The Mothers mourned and regrouped; they held a press conference a few days later to denounce the attacks and to promise more security. Every day that winter, you’d see fleets of Mothers trying to repair the town: boarding up broken storefront windows; covering open bookwormholes; transporting people with holes in them to Appleseed Hospital. Orange Traffic Cones, meanwhile, maintained status quo as best they could: they tried to keep the roads open, to protect as many stories as possible from looting or meaningloss, to deliver food to shut-ins and get people to and from work and school. When some hoodlum phrases knocked out the streetlights on Converse early that spring, a Cone even showed up at my door to drive me to school in a Cone-shaped squad car.

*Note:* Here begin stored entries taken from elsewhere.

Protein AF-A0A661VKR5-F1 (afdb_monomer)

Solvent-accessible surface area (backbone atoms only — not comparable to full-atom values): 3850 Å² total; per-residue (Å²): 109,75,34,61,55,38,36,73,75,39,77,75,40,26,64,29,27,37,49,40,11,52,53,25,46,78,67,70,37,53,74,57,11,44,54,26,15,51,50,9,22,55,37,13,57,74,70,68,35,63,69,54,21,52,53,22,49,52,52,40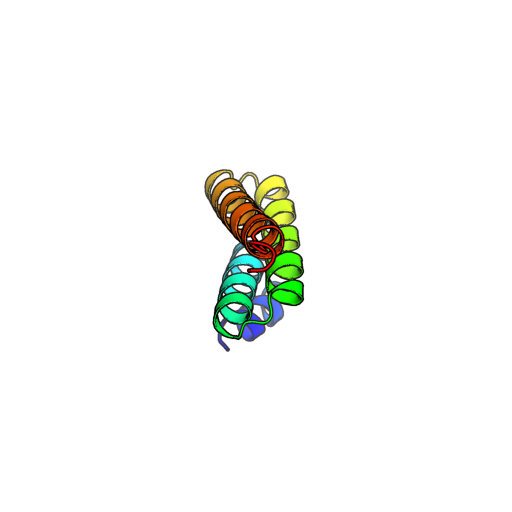,50,51,56,56,48,64,68,64,66,64,78,78,75,133

Sequence (74 aa):
SDAEAALALDPNSAEAHFLLGGVYEAQDRKREAIAELQQAADLARQAGNDTLYVLATTRLAMLLQAGAASPGGE

Radius of gyration: 13.19 Å; Cα contacts (8 Å, |Δi|>4): 81; chains: 1; bounding box: 28×19×46 Å

pLDDT: mean 85.37, std 14.98, range [42.19, 96.94]

Structure (mmCIF, N/CA/C/O backbone):
data_AF-A0A661VKR5-F1
#
_entry.id   AF-A0A661VKR5-F1
#
loop_
_atom_site.group_PDB
_atom_site.id
_atom_site.type_symbol
_atom_site.label_atom_id
_atom_site.label_alt_id
_atom_site.label_comp_id
_atom_site.label_asym_id
_atom_site.label_entity_id
_atom_site.label_seq_id
_atom_site.pdbx_PDB_ins_code
_atom_site.Cartn_x
_atom_site.Cartn_y
_atom_site.Cartn_z
_atom_site.occupancy
_atom_site.B_iso_or_equiv
_atom_site.auth_seq_id
_atom_site.auth_comp_id
_atom_site.auth_asym_id
_atom_site.auth_atom_id
_atom_site.pdbx_PDB_model_num
ATOM 1 N N . SER A 1 1 ? -11.092 -9.333 -4.850 1.00 58.16 1 SER A N 1
ATOM 2 C CA . SER A 1 1 ? -9.784 -9.737 -4.293 1.00 58.16 1 SER A CA 1
ATOM 3 C C . SER A 1 1 ? -9.731 -9.428 -2.807 1.00 58.16 1 SER A C 1
ATOM 5 O O . SER A 1 1 ? -10.404 -8.500 -2.379 1.00 58.16 1 SER A O 1
ATOM 7 N N . ASP A 1 2 ? -8.946 -10.161 -2.017 1.00 64.56 2 ASP A N 1
ATOM 8 C CA . ASP A 1 2 ? -8.844 -10.010 -0.550 1.00 64.56 2 ASP A CA 1
ATOM 9 C C . ASP A 1 2 ? -8.515 -8.572 -0.093 1.00 64.56 2 ASP A C 1
ATOM 11 O O . ASP A 1 2 ? -8.939 -8.142 0.976 1.00 64.56 2 ASP A O 1
ATOM 15 N N . ALA A 1 3 ? -7.845 -7.786 -0.943 1.00 65.75 3 ALA A N 1
ATOM 16 C CA . ALA A 1 3 ? -7.537 -6.376 -0.696 1.00 65.75 3 ALA A CA 1
ATOM 17 C C . ALA A 1 3 ? -8.781 -5.460 -0.621 1.00 65.75 3 ALA A C 1
ATOM 19 O O . ALA A 1 3 ? -8.819 -4.543 0.193 1.00 65.75 3 ALA A O 1
ATOM 20 N N . GLU A 1 4 ? -9.827 -5.718 -1.414 1.00 73.31 4 GLU A N 1
ATOM 21 C CA . GLU A 1 4 ? -11.077 -4.935 -1.369 1.00 73.31 4 GLU A CA 1
ATOM 22 C C . GLU A 1 4 ? -11.861 -5.224 -0.082 1.00 73.31 4 GLU A C 1
ATOM 24 O O . GLU A 1 4 ? -12.460 -4.329 0.510 1.00 73.31 4 GLU A O 1
ATOM 29 N N . ALA A 1 5 ? -11.811 -6.474 0.391 1.00 72.44 5 ALA A N 1
ATOM 30 C CA . ALA A 1 5 ? -12.384 -6.854 1.676 1.00 72.44 5 ALA A CA 1
ATOM 31 C C . ALA A 1 5 ? -11.604 -6.233 2.848 1.00 72.44 5 ALA A C 1
ATOM 33 O O . ALA A 1 5 ? -12.213 -5.810 3.826 1.00 72.44 5 ALA A O 1
ATOM 34 N N . ALA A 1 6 ? -10.276 -6.121 2.737 1.00 71.44 6 ALA A N 1
ATOM 35 C CA . ALA A 1 6 ? -9.449 -5.446 3.735 1.00 71.44 6 ALA A CA 1
ATOM 36 C C . ALA A 1 6 ? -9.792 -3.950 3.853 1.00 71.44 6 ALA A C 1
ATOM 38 O O . ALA A 1 6 ? -9.915 -3.454 4.969 1.00 71.44 6 ALA A O 1
ATOM 39 N N . LEU A 1 7 ? -10.049 -3.262 2.734 1.00 72.88 7 LEU A N 1
ATOM 40 C CA . LEU A 1 7 ? -10.536 -1.874 2.740 1.00 72.88 7 LEU A CA 1
ATOM 41 C C . LEU A 1 7 ? -11.964 -1.736 3.287 1.00 72.88 7 LEU A C 1
ATOM 43 O O . LEU A 1 7 ? -12.301 -0.713 3.876 1.00 72.88 7 LEU A O 1
ATOM 47 N N . ALA A 1 8 ? -12.809 -2.756 3.116 1.00 76.56 8 ALA A N 1
ATOM 48 C CA . ALA A 1 8 ? -14.146 -2.773 3.711 1.00 76.56 8 ALA A CA 1
ATOM 49 C C . ALA A 1 8 ? -14.110 -2.936 5.242 1.00 76.56 8 ALA A C 1
ATOM 51 O O . ALA A 1 8 ? -15.040 -2.505 5.924 1.00 76.56 8 ALA A O 1
ATOM 52 N N . LEU A 1 9 ? -13.056 -3.563 5.773 1.00 77.06 9 LEU A N 1
ATOM 53 C CA . LEU A 1 9 ? -12.846 -3.756 7.208 1.00 77.06 9 LEU A CA 1
ATOM 54 C C . LEU A 1 9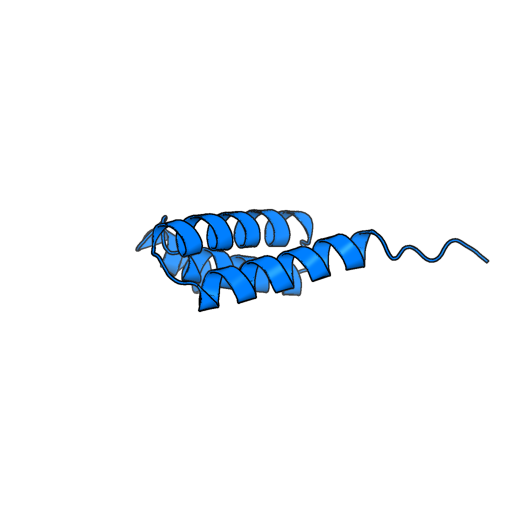 ? -12.143 -2.559 7.850 1.00 77.06 9 LEU A C 1
ATOM 56 O O . LEU A 1 9 ? -12.582 -2.096 8.900 1.00 77.06 9 LEU A O 1
ATOM 60 N N . ASP A 1 10 ? -11.083 -2.054 7.221 1.00 76.62 10 ASP A N 1
ATOM 61 C CA . ASP A 1 10 ? -10.401 -0.837 7.643 1.00 76.62 10 ASP A CA 1
ATOM 62 C C . ASP A 1 10 ? -9.981 -0.015 6.410 1.00 76.62 10 ASP A C 1
ATOM 64 O O . ASP A 1 10 ? -8.979 -0.327 5.755 1.00 76.62 10 ASP A O 1
ATOM 68 N N . PRO A 1 11 ? -10.741 1.042 6.070 1.00 80.19 11 PRO A N 1
ATOM 69 C CA . PRO A 1 11 ? -10.466 1.859 4.892 1.00 80.19 11 PRO A CA 1
ATOM 70 C C . PRO A 1 11 ? -9.213 2.731 5.042 1.00 80.19 11 PRO A C 1
ATOM 72 O O . PRO A 1 11 ? -8.816 3.365 4.075 1.00 80.19 11 PRO A O 1
ATOM 75 N N . ASN A 1 12 ? -8.594 2.773 6.227 1.00 85.50 12 ASN A N 1
ATOM 76 C CA . ASN A 1 12 ? -7.349 3.494 6.489 1.00 85.50 12 ASN A CA 1
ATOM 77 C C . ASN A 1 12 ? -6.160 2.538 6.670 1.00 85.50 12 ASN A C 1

By that point, though, school wasn’t really school —it was mostly cages and dark, empty classrooms. Teachers were rare, and if they showed up at all they usually just stood in front of the room, staring back at the students. In Depression IV, the broom teaching the class just posed whats. “What’s the education?” he asked.

Large Odor raised his hand. “The past?” he said.

The broom shrugged. “I’m not sure,” he said. “Maybe, maybe not.”

Then Chamblis raised her hand. “What’s our homework?” she said.

“That’s a great question,” the broom said. “What is your home work?”

“The work we do at home?” said Spondee.

I left that room and went to Advanced What to Be Most Frightened Of. But the teacher in that room didn’t say anything at all — she just kept drawing sad faces on the chalkboard.

A few days later I showed up to that classroom and found it empty. I sat there for a few hours, and then I stood up and left. By then the place was a mess — the hallways were filled with garbage and torn-up books, and everything smelled like old ham and mayonnaise. On the way out the door that day — my very last day of high school ever — my sneaker kicked through a stack of papers near the art room and the pages went flying. I picked up a handful of the scattered pages; there was an old school newspaper, plus two blank diplomas and a hall pass. I kept the hall pass and one of the diplomas and threw the rest of it back on the ground. Then I walked out the heavy front doors.